Selling or displaying any items that incite racism, including Nazi artifacts, is illegal in France. No such items are offered on Yahoo’s French auction site, but French users are able to access Yahoo’s U.S.-based auction site, where sales of Nazi memorabilia are allowed.

Although Yahoo! co-founder Jerry Yang told a French newspaper in June that his company would not alter content of its site to comply with a non-U.S. law, in August the company said that it would work with anti-Semitism groups and Internet experts to find a mutually acceptable solution.

Ripple Effect

The consequences of Judge Gomez’s ruling could signal a taming of the wild and woolly Web as companies struggle to comply with a myriad of conflicting laws and social mores.

“Imagine that we would decide to implement what’s being asked of us,” Phillippe Guillanton, Yahoo’s chief executive in France, said in August. “Tomorrow, a judge from any country could come to a Web publisher from any other country and ask them to pull down such and such because it’s unacceptable in that country.”

Although this case is the first time that a court has ordered a U.S.-based company to block residents of another country from its site, it is not the first time that one country has imposed its will upon a company based outside its boundaries. In August, Saudi Arabia pulled the plug on clubs.yahoo.com because officials considered the content of some of the sites pornographic and morally offensive.

Yahoo! is not the only firm to be taken to task by residents of a foreign land over online material. Amazon stopped selling Hitler’s “Mein Kampf” in Germany after complaints from the German government, which has strict laws against the dissemination of hate material.

Ruling the Web

Although government entities take such actions to protect their citizens, there are some, including Cerf, who feel that such protections run counter to the nature of the Internet as a place where residents of different counties can freely exchange opinions and ideas.

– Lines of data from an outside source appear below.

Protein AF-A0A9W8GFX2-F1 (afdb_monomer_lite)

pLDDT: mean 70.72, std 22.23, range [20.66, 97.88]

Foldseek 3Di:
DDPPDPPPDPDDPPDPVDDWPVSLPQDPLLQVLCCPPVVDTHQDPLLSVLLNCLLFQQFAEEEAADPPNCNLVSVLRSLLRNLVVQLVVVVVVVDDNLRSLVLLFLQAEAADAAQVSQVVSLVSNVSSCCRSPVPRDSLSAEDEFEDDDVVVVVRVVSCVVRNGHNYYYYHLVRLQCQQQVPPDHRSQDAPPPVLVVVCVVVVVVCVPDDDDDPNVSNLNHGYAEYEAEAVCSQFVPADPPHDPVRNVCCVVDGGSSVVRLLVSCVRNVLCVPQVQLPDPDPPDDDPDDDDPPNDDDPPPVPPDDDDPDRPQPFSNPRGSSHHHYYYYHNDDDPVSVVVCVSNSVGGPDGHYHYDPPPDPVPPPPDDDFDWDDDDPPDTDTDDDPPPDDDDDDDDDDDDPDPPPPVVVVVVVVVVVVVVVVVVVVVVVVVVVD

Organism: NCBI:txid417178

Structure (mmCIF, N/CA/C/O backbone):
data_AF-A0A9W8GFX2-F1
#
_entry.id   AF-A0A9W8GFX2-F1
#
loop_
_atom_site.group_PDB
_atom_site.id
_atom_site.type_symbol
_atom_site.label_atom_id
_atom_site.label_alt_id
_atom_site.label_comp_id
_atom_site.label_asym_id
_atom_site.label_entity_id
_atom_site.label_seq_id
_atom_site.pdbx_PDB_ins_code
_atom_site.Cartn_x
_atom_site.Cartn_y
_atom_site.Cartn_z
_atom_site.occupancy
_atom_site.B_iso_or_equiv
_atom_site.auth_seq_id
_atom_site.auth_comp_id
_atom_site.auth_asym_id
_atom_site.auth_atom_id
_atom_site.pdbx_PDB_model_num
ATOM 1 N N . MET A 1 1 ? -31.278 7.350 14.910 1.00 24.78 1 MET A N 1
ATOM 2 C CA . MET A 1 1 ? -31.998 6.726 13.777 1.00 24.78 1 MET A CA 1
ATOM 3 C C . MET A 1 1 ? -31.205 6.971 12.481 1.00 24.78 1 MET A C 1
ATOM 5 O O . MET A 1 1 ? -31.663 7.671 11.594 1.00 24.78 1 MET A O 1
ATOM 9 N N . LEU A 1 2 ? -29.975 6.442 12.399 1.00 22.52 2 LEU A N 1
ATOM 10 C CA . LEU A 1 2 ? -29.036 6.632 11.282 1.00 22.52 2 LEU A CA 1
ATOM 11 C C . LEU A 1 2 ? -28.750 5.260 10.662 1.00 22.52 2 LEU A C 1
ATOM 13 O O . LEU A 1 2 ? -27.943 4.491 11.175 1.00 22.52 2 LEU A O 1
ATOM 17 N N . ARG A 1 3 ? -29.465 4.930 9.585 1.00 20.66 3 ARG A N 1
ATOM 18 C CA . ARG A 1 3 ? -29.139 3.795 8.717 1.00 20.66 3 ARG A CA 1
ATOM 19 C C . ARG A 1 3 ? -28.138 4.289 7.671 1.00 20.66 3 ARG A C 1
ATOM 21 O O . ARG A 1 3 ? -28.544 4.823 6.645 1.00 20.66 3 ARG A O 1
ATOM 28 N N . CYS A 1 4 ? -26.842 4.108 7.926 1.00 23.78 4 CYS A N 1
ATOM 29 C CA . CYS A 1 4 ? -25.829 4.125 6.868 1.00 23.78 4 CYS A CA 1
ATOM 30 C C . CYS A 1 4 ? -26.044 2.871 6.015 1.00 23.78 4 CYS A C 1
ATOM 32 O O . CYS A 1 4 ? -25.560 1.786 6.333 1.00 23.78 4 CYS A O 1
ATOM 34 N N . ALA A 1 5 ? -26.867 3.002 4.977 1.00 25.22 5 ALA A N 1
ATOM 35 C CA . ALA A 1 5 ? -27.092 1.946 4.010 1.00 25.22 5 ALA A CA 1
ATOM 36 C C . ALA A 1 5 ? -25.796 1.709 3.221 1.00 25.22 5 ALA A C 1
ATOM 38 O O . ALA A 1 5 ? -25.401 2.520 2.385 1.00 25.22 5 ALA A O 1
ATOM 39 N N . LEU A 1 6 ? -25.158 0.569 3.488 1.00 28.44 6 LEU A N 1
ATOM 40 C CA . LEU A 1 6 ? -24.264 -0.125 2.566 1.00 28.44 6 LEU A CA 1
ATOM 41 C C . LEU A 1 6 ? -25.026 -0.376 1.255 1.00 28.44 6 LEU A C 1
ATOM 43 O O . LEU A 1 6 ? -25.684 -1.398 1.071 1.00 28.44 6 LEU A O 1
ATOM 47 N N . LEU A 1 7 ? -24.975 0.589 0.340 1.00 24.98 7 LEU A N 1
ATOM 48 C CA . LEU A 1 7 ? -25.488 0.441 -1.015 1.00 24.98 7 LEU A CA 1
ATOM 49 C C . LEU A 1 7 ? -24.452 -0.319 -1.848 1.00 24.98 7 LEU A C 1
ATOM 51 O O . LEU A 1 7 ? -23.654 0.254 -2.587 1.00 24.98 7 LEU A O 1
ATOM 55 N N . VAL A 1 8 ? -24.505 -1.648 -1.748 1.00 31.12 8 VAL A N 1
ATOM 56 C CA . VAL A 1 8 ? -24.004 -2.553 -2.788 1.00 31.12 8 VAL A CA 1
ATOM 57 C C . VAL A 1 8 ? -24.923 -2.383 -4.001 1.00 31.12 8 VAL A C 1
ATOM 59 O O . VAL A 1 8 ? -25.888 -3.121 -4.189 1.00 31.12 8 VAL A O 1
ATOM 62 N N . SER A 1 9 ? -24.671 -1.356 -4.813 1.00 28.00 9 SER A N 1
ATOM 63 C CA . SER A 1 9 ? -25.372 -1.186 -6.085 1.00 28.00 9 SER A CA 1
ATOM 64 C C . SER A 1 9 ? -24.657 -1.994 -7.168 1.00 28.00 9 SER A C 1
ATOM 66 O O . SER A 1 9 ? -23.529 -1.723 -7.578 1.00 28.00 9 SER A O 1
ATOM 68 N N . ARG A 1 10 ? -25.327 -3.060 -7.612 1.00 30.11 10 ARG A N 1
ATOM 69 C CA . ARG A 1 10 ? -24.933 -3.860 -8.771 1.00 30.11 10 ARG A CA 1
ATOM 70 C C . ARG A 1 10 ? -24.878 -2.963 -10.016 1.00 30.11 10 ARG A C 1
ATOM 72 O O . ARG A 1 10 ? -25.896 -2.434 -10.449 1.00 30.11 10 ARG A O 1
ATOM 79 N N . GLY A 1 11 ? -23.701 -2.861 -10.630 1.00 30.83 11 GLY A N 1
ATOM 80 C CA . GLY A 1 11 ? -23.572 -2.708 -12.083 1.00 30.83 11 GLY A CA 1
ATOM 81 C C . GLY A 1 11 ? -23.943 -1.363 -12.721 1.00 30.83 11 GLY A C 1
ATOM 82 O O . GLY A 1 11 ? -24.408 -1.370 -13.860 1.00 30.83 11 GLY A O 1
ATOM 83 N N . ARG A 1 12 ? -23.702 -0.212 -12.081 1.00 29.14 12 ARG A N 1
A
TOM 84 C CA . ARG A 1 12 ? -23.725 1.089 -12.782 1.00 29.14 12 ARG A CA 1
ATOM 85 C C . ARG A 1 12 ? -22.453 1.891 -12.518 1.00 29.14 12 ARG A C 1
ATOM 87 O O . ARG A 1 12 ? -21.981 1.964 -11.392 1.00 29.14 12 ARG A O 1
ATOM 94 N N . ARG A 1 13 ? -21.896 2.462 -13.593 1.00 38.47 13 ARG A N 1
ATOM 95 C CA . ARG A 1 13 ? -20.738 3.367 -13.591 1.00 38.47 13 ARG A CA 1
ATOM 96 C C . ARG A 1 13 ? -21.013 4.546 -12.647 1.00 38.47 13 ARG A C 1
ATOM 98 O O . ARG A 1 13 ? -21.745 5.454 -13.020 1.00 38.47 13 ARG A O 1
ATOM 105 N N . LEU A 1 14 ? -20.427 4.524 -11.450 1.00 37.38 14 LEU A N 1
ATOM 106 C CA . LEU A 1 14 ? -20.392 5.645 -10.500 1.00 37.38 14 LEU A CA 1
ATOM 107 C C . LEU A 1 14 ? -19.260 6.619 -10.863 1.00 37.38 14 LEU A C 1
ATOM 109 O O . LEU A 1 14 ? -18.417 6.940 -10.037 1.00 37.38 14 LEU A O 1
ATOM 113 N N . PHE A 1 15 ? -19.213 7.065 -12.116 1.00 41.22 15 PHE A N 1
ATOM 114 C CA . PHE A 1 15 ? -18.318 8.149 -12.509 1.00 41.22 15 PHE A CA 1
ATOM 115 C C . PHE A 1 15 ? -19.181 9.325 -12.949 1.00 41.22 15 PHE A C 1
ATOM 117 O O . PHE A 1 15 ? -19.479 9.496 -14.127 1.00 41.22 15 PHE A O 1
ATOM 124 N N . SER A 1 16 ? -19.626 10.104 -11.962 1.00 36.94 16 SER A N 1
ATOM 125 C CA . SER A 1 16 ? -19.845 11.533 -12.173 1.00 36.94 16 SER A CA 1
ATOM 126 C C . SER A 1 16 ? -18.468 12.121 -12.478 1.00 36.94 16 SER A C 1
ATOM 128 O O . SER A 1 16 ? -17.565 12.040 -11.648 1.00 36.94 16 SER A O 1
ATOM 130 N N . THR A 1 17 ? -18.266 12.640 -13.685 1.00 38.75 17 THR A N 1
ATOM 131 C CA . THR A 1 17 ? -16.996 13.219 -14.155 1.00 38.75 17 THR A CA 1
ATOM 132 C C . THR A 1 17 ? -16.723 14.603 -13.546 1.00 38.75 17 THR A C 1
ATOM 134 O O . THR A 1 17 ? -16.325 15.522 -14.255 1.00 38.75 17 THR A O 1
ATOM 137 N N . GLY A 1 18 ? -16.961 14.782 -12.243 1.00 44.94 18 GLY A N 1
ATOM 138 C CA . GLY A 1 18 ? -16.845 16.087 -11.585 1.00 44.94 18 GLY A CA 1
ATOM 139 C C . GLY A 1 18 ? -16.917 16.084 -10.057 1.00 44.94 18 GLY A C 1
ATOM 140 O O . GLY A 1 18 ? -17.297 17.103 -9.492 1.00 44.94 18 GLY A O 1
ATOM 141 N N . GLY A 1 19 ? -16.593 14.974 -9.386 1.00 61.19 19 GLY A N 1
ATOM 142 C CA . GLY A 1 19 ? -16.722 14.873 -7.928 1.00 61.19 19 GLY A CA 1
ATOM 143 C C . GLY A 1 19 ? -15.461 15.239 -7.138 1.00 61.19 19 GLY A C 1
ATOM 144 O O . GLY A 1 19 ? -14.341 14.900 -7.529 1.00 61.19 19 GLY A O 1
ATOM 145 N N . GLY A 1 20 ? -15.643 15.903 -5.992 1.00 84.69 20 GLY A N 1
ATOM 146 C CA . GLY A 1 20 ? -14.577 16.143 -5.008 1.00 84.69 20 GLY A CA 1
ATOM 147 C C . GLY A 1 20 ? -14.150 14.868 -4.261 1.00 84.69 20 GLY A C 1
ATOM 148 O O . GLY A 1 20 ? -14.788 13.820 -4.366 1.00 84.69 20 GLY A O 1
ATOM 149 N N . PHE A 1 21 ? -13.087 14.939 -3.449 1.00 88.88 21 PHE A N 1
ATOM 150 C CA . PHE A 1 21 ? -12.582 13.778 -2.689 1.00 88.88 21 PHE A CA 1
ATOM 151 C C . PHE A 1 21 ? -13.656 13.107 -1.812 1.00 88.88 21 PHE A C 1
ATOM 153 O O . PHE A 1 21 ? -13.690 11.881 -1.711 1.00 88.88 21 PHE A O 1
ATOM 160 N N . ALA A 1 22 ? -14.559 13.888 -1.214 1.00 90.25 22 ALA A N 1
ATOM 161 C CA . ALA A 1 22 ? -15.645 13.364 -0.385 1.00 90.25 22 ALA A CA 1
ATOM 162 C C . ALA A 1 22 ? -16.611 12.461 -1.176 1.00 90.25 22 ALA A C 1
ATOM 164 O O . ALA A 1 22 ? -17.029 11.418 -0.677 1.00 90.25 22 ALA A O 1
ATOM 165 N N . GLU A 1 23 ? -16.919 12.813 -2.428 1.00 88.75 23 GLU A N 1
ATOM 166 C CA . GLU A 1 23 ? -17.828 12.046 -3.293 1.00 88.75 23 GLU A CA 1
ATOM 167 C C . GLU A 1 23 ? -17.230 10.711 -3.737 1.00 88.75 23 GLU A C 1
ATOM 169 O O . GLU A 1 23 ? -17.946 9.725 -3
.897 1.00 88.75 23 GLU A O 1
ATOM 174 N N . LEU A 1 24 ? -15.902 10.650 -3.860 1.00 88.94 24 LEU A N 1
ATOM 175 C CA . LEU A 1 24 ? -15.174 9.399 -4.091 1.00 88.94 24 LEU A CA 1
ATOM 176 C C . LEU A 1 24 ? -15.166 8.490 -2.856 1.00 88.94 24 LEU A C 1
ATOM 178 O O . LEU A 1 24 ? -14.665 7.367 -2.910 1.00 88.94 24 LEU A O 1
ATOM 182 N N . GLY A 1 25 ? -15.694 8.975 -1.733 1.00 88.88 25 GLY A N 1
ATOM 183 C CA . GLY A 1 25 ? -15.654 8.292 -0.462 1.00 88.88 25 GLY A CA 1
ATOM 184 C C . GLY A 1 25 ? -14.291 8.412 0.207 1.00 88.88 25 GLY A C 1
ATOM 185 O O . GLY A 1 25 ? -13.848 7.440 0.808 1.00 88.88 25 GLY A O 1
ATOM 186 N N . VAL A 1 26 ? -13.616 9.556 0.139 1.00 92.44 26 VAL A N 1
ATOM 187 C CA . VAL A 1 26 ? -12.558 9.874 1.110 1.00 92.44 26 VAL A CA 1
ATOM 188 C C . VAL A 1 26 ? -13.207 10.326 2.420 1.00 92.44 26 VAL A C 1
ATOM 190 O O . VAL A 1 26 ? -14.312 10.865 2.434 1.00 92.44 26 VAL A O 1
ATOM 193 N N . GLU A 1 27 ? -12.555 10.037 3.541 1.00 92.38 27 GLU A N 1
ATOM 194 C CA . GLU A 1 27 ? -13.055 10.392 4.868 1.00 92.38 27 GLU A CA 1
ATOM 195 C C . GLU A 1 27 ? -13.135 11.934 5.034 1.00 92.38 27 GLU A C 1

The controversy over who governs cyberspace has led the Clinton administration and the Federal Trade Commission to call for global guidelines to govern cross-border e-commerce.

The American Bar Association has also weighed in. In July, the ABA’s Global Cyberspace Jurisdiction Project concluded after two years of study that the Internet needs multinational rules that do not depend upon physical location.

“It’s as if we’ve landed on Mars and we’re constructing a commercial and business setting,” project chair Thomas Vartanian said on releasing the report. “We have to establish new rules of engagement and we have to get people used to dealing with those new rules.”